La barque se laissait porter au fil de l'eau et au rythme des battements de la nature. La mangrove bruissait de toute la vie qui la peuplait et s'érigeait comme un rempart contre les vagues.
— Je trouve ce lieu sauvage fascinant, rétorquai-je en regardant tout autour de moi. L'écosystème maritime de ce lieu est très riche en plantes.
— Je n'ai aucun avis, déclara Lexy. Mon estomac est complètement noué.
Mon amie n'avait en effet pratiquement rien mangé au déjeuner. C'était à peine si elle avait profité des dernières heures passées à la piscine du patio. En ce milieu d'après-midi, le soleil tapait fort et j'espérai qu'elle aurait assez de forces et d'énergie pour tenir jusqu'à ce soir.
— Tout ça sera bientôt fini. Nous pourrons enfin vivre une vie normale après ça, essayai-je de la rassurer.
— Une vie normale ? pouffa Asarys. Voyons, Zoé, redescends sur Terre et regarde ce coffre derrière nous, avec Barthey.
— Vous pensez que Pavel a les yeux ouverts là-dedans ? s'interrogea Lexy.
Asarys frémit.
— Je ne veux même pas le savoir.
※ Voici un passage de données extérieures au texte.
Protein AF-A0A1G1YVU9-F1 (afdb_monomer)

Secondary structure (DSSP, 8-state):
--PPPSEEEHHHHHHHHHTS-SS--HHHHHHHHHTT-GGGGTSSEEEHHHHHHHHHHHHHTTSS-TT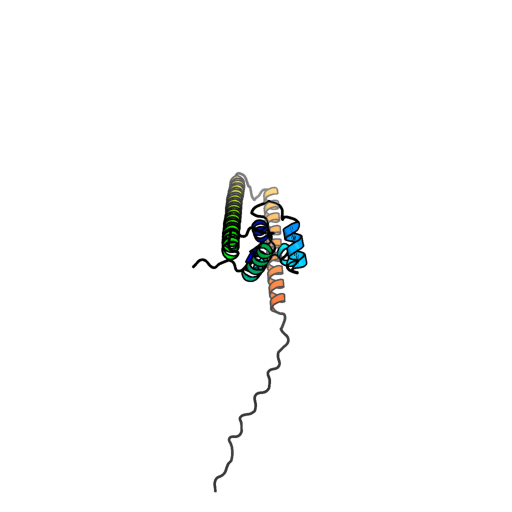S-HHHHHHHHHHHHHHHHHHHHHHHHHHHHHHHHHHHHHHHHHHHHHHHT-SS--TTSHHHHHHHHHHHHHHHHHHHHHHHHHHHHHHHHT-PPPP-PPPPPPP----------

Structure (mmCIF, N/CA/C/O backbone):
data_AF-A0A1G1YVU9-F1
#
_entry.id   AF-A0A1G1YVU9-F1
#
loop_
_atom_site.group_PDB
_atom_site.id
_atom_site.type_symbol
_atom_site.label_atom_id
_atom_site.label_alt_id
_atom_site.label_comp_id
_atom_site.label_asym_id
_atom_site.label_entity_id
_atom_site.label_seq_id
_atom_site.pdbx_PDB_ins_code
_atom_site.Cartn_x
_atom_site.Cartn_y
_atom_site.Cartn_z
_atom_site.occupancy
_atom_site.B_iso_or_equiv
_atom_site.auth_seq_id
_atom_site.auth_comp_id
_atom_site.auth_asym_id
_atom_site.auth_atom_id
_atom_site.pdbx_PDB_model_num
ATOM 1 N N . MET A 1 1 ? 18.179 5.687 12.011 1.00 40.97 1 MET A N 1
ATOM 2 C CA . MET A 1 1 ? 17.718 5.834 10.609 1.00 40.97 1 MET A CA 1
ATOM 3 C C . MET A 1 1 ? 16.336 5.208 10.475 1.00 40.97 1 MET A C 1
ATOM 5 O O . MET A 1 1 ? 16.166 4.111 10.993 1.00 40.97 1 MET A O 1
ATOM 9 N N . PRO A 1 2 ? 15.346 5.860 9.844 1.00 46.00 2 PRO A N 1
ATOM 10 C CA . PRO A 1 2 ? 14.014 5.276 9.702 1.00 46.00 2 PRO A CA 1
ATOM 11 C C . PRO A 1 2 ? 14.052 4.134 8.676 1.00 46.00 2 PRO A C 1
ATOM 13 O O . PRO A 1 2 ? 14.220 4.383 7.480 1.00 46.00 2 PRO A O 1
ATOM 16 N N . GLN A 1 3 ? 13.915 2.891 9.148 1.00 53.22 3 GLN A N 1
ATOM 17 C CA . GLN A 1 3 ? 13.974 1.669 8.336 1.00 53.22 3 GLN A CA 1
ATOM 18 C C . GLN A 1 3 ? 12.993 1.743 7.157 1.00 53.22 3 GLN A C 1
ATOM 20 O O . GLN A 1 3 ? 11.795 1.946 7.355 1.00 53.22 3 GLN A O 1
ATOM 25 N N . ALA A 1 4 ? 13.497 1.660 5.921 1.00 56.53 4 ALA A N 1
ATOM 26 C CA . ALA A 1 4 ? 12.664 1.578 4.717 1.00 56.53 4 ALA A CA 1
ATOM 27 C C . ALA A 1 4 ? 11.697 0.390 4.858 1.00 56.53 4 ALA A C 1
ATOM 29 O O . ALA A 1 4 ? 12.173 -0.689 5.215 1.00 56.53 4 ALA A O 1
ATOM 30 N N . PRO A 1 5 ? 10.380 0.540 4.620 1.00 60.44 5 PRO A N 1
ATOM 31 C CA . PRO A 1 5 ? 9.512 -0.618 4.526 1.00 60.44 5 PRO A CA 1
ATOM 32 C C . PRO A 1 5 ? 10.094 -1.558 3.467 1.00 60.44 5 PRO A C 1
ATOM 34 O O . PRO A 1 5 ? 10.351 -1.171 2.326 1.00 60.44 5 PRO A O 1
ATOM 37 N N . GLU A 1 6 ? 10.342 -2.813 3.848 1.00 80.44 6 GLU A N 1
ATOM 38 C CA . GLU A 1 6 ? 10.926 -3.802 2.932 1.00 80.44 6 GLU A CA 1
ATOM 39 C C . GLU A 1 6 ? 10.066 -3.991 1.671 1.00 80.44 6 GLU A C 1
ATOM 41 O O . GLU A 1 6 ? 10.551 -4.442 0.623 1.00 80.44 6 GLU A O 1
ATOM 46 N N . LYS A 1 7 ? 8.766 -3.679 1.785 1.00 91.00 7 LYS A N 1
ATOM 47 C CA . LYS A 1 7 ? 7.731 -3.917 0.784 1.00 91.00 7 LYS A CA 1
ATOM 48 C C . LYS A 1 7 ? 6.710 -2.776 0.778 1.00 91.00 7 LYS A C 1
ATOM 50 O O . LYS A 1 7 ? 6.306 -2.308 1.835 1.00 91.00 7 LYS A O 1
ATOM 55 N N . ILE A 1 8 ? 6.239 -2.399 -0.409 1.00 92.12 8 ILE A N 1
ATOM 56 C CA . ILE A 1 8 ? 5.083 -1.501 -0.590 1.00 92.12 8 ILE A CA 1
ATOM 57 C C . ILE A 1 8 ? 3.840 -2.306 -0.966 1.00 92.12 8 ILE A C 1
ATOM 59 O O . ILE A 1 8 ? 3.955 -3.375 -1.574 1.00 92.12 8 ILE A O 1
ATOM 63 N N . SER A 1 9 ? 2.655 -1.786 -0.649 1.00 92.25 9 SER A N 1
ATOM 64 C CA . SER A 1 9 ? 1.392 -2.425 -1.029 1.00 92.25 9 SER A CA 1
ATOM 65 C C . SER A 1 9 ? 1.167 -2.428 -2.547 1.00 92.25 9 SER A C 1
ATOM 67 O O . SER A 1 9 ? 1.688 -1.580 -3.283 1.00 92.25 9 SER A O 1
ATOM 69 N N . LYS A 1 10 ? 0.324 -3.351 -3.033 1.00 92.12 10 LYS A N 1
ATOM 70 C CA . LYS A 1 10 ? -0.104 -3.380 -4.447 1.00 92.12 10 LYS A CA 1
ATOM 71 C C . LYS A 1 10 ? -0.709 -2.061 -4.921 1.00 92.12 10 LYS A C 1
ATOM 73 O O . LYS A 1 10 ? -0.483 -1.671 -6.061 1.00 92.12 10 LYS A O 1
ATOM 78 N N . GLU A 1 11 ? -1.470 -1.373 -4.074 1.00 91.75 11 GLU A N 1
ATOM 79 C CA . GLU A 1 11 ? -2.176 -0.146 -4.456 1.00 91.75 11 GLU A CA 1
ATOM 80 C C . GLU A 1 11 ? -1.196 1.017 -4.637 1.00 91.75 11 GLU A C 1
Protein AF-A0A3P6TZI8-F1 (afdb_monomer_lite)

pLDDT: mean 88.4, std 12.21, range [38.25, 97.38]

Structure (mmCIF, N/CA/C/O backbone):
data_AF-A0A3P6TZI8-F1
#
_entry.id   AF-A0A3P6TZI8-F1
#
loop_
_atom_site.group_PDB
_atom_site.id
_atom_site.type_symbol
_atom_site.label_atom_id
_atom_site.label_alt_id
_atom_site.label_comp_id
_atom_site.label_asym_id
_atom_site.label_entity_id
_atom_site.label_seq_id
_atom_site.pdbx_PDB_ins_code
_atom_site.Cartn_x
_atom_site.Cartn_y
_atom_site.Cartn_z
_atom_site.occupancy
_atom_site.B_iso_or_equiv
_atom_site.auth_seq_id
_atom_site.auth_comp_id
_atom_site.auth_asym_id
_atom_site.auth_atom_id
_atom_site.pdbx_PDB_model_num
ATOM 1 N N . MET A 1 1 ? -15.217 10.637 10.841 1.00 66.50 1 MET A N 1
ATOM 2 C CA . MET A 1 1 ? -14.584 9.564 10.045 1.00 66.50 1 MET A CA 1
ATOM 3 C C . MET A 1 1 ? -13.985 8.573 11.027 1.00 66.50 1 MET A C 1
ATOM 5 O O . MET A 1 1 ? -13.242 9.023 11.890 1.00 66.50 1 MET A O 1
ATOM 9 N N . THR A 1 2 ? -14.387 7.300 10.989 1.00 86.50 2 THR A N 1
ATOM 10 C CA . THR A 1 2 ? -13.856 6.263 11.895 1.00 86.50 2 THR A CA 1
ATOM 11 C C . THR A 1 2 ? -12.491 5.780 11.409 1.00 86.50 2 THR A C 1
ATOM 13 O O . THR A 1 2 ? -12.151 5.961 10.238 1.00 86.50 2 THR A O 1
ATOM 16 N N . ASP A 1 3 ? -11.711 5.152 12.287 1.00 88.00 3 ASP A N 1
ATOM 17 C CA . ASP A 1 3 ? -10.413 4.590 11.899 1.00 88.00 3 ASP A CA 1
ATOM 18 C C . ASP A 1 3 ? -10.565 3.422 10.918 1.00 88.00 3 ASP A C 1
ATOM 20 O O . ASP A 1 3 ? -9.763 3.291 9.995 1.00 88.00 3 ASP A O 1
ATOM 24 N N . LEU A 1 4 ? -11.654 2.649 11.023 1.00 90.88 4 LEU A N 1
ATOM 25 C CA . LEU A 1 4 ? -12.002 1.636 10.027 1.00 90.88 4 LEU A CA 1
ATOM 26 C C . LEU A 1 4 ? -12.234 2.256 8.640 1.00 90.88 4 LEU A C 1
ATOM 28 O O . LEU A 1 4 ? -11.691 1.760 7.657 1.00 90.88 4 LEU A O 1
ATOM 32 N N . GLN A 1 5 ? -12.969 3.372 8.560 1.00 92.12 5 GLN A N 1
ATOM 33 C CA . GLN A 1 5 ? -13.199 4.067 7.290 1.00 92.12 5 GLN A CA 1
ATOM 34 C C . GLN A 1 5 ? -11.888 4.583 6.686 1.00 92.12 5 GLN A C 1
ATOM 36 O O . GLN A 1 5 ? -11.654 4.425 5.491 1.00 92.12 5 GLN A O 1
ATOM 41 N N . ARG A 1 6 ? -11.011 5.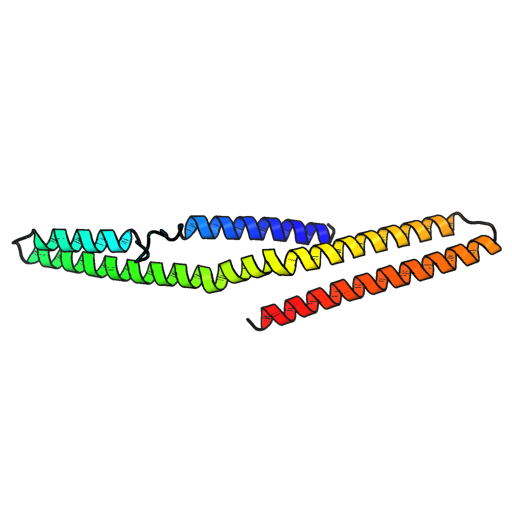165 7.515 1.00 91.88 6 ARG A N 1
ATOM 42 C CA . ARG A 1 6 ? -9.679 5.608 7.076 1.00 91.88 6 ARG A CA 1
ATOM 43 C C . ARG A 1 6 ? -8.868 4.443 6.513 1.00 91.88 6 ARG A C 1
ATOM 45 O O . ARG A 1 6 ? -8.304 4.579 5.435 1.00 91.88 6 ARG A O 1
ATOM 52 N N . LEU A 1 7 ? -8.858 3.297 7.198 1.00 93.25 7 LEU A N 1
ATOM 53 C CA . LEU A 1 7 ? -8.149 2.103 6.740 1.00 93.25 7 LEU A CA 1
ATOM 54 C C . LEU A 1 7 ? -8.688 1.582 5.398 1.00 93.25 7 LEU A C 1
ATOM 56 O O . LEU A 1 7 ? -7.907 1.199 4.528 1.00 93.25 7 LEU A O 1
ATOM 60 N N . GLU A 1 8 ? -10.008 1.564 5.215 1.00 94.62 8 GLU A N 1
ATOM 61 C CA . GLU A 1 8 ? -10.633 1.161 3.950 1.00 94.62 8 GLU A CA 1
ATOM 62 C C . GLU A 1 8 ? -10.287 2.111 2.800 1.00 94.62 8 GLU A C 1
ATOM 64 O O . GLU A 1 8 ? -10.037 1.668 1.677 1.00 94.62 8 GLU A O 1
ATOM 69 N N . ASP A 1 9 ? -10.236 3.414 3.066 1.00 95.44 9 ASP A N 1
ATOM 70 C CA . ASP A 1 9 ? -9.857 4.401 2.059 1.00 95.44 9 ASP A CA 1
ATOM 71 C C . ASP A 1 9 ? -8.365 4.295 1.707 1.00 95.44 9 ASP A C 1
ATOM 73 O O . ASP A 1 9 ? -8.016 4.324 0.523 1.00 95.44 9 ASP A O 1
ATOM 77 N N . THR A 1 10 ? -7.496 4.039 2.692 1.00 93.94 10 THR A N 1
ATOM 78 C CA . THR A 1 10 ? -6.081 3.710 2.462 1.00 93.94 10 THR A CA 1
ATOM 79 C C . THR A 1 10 ? -5.932 2.440 1.627 1.00 93.94 10 THR A C 1
ATOM 81 O O . THR A 1 10 ? -5.186 2.439 0.653 1.00 93.94 10 THR A O 1
ATOM 84 N N . GLN A 1 11 ? -6.685 1.376 1.921 1.00 96.44 11 GLN A N 1
ATOM 85 C CA . GLN A 1 11 ? -6.666 0.146 1.122 1.00 96.44 11 GLN A CA 1
ATOM 86 C C . GLN A 1 11 ? -7.029 0.406 -0.344 1.00 96.44 11 GLN A C 1
ATOM 88 O O . GLN A 1 11 ? -6.356 -0.089 -1.251 1.00 96.44 11 GLN A O 1
ATOM 93 N N . LYS A 1 12 ? -8.083 1.191 -0.595 1.00 97.38 12 LYS A N 1
ATOM 94 C CA . LYS A 1 12 ? -8.484 1.564 -1.959 1.00 97.38 12 LYS A CA 1
ATOM 95 C C . LYS A 1 12 ? -7.396 2.376 -2.658 1.00 97.38 12 LYS A C 1
ATOM 97 O O . LYS A 1 12 ? -7.150 2.148 -3.841 1.00 97.38 12 LYS A O 1
ATOM 102 N N . ALA A 1 13 ? -6.756 3.307 -1.951 1.00 96.44 13 ALA A N 1
ATOM 103 C CA . ALA A 1 13 ? -5.653 4.095 -2.491 1.00 96.44 13 ALA A CA 1
ATOM 104 C C . ALA A 1 13 ? -4.448 3.210 -2.845 1.00 96.44 13 ALA A C 1
ATOM 106 O O . ALA A 1 13 ? -3.954 3.289 -3.966 1.00 96.44 13 ALA A O 1
ATOM 107 N N . CYS A 1 14 ? -4.042 2.307 -1.949 1.00 95.94 14 CYS A N 1
ATOM 108 C CA . CYS A 1 14 ? -2.957 1.353 -2.181 1.00 95.94 14 CYS A CA 1
ATOM 109 C C . CYS A 1 14 ? -3.228 0.452 -3.391 1.00 95.94 14 CYS A C 1
ATOM 111 O O . CYS A 1 14 ? -2.355 0.319 -4.240 1.00 95.94 14 CYS A O 1
ATOM 113 N N . LYS A 1 15 ? -4.446 -0.090 -3.537 1.00 96.50 15 LYS A N 1
ATOM 114 C CA . LYS A 1 15 ? -4.822 -0.879 -4.726 1.00 96.50 15 LYS A CA 1
ATOM 115 C C . LYS A 1 15 ? -4.691 -0.074 -6.018 1.00 96.50 15 LYS A C 1
ATOM 117 O O . LYS A 1 15 ? -4.064 -0.530 -6.964 1.00 96.50 15 LYS A O 1
ATOM 122 N N . LYS A 1 16 ? -5.219 1.155 -6.037 1.00 96.19 16 LYS A N 1
ATOM 123 C CA . LYS A 1 16 ? -5.110 2.044 -7.205 1.00 96.19 16 LYS A CA 1
ATOM 124 C C . LYS A 1 16 ? -3.661 2.383 -7.546 1.00 96.19 16 LYS A C 1
ATOM 126 O O . LYS A 1 16 ? -3.315 2.411 -8.721 1.00 96.19 16 LYS A O 1
ATOM 131 N N . LEU A 1 17 ? -2.833 2.652 -6.537 1.00 94.69 17 LEU A N 1
ATOM 132 C CA . LEU A 1 17 ? -1.411 2.930 -6.730 1.00 94.69 17 LEU A CA 1
ATOM 133 C C . LEU A 1 17 ? -0.684 1.707 -7.285 1.00 94.69 17 LEU A C 1
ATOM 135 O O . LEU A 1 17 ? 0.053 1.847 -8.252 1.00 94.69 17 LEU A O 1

Rien que de repenser à lui, j'en ai la chair de poule. Il était si monstrueux et terrifiant.
— C'est Athanase qui était terrifiant, rectifia Lexy. Lui n'était qu'un pantin.
— La souffrance et la douleur peuvent nous amener à faire n'importe quoi, même à vendre notre âme au Diable.
La note de tristesse dans ma voix était perceptible. Soudain, notre chaloupe s'arrêta. Faïz passa à grands pas devant mes amies et moi et sauta dans celle juste devant nous.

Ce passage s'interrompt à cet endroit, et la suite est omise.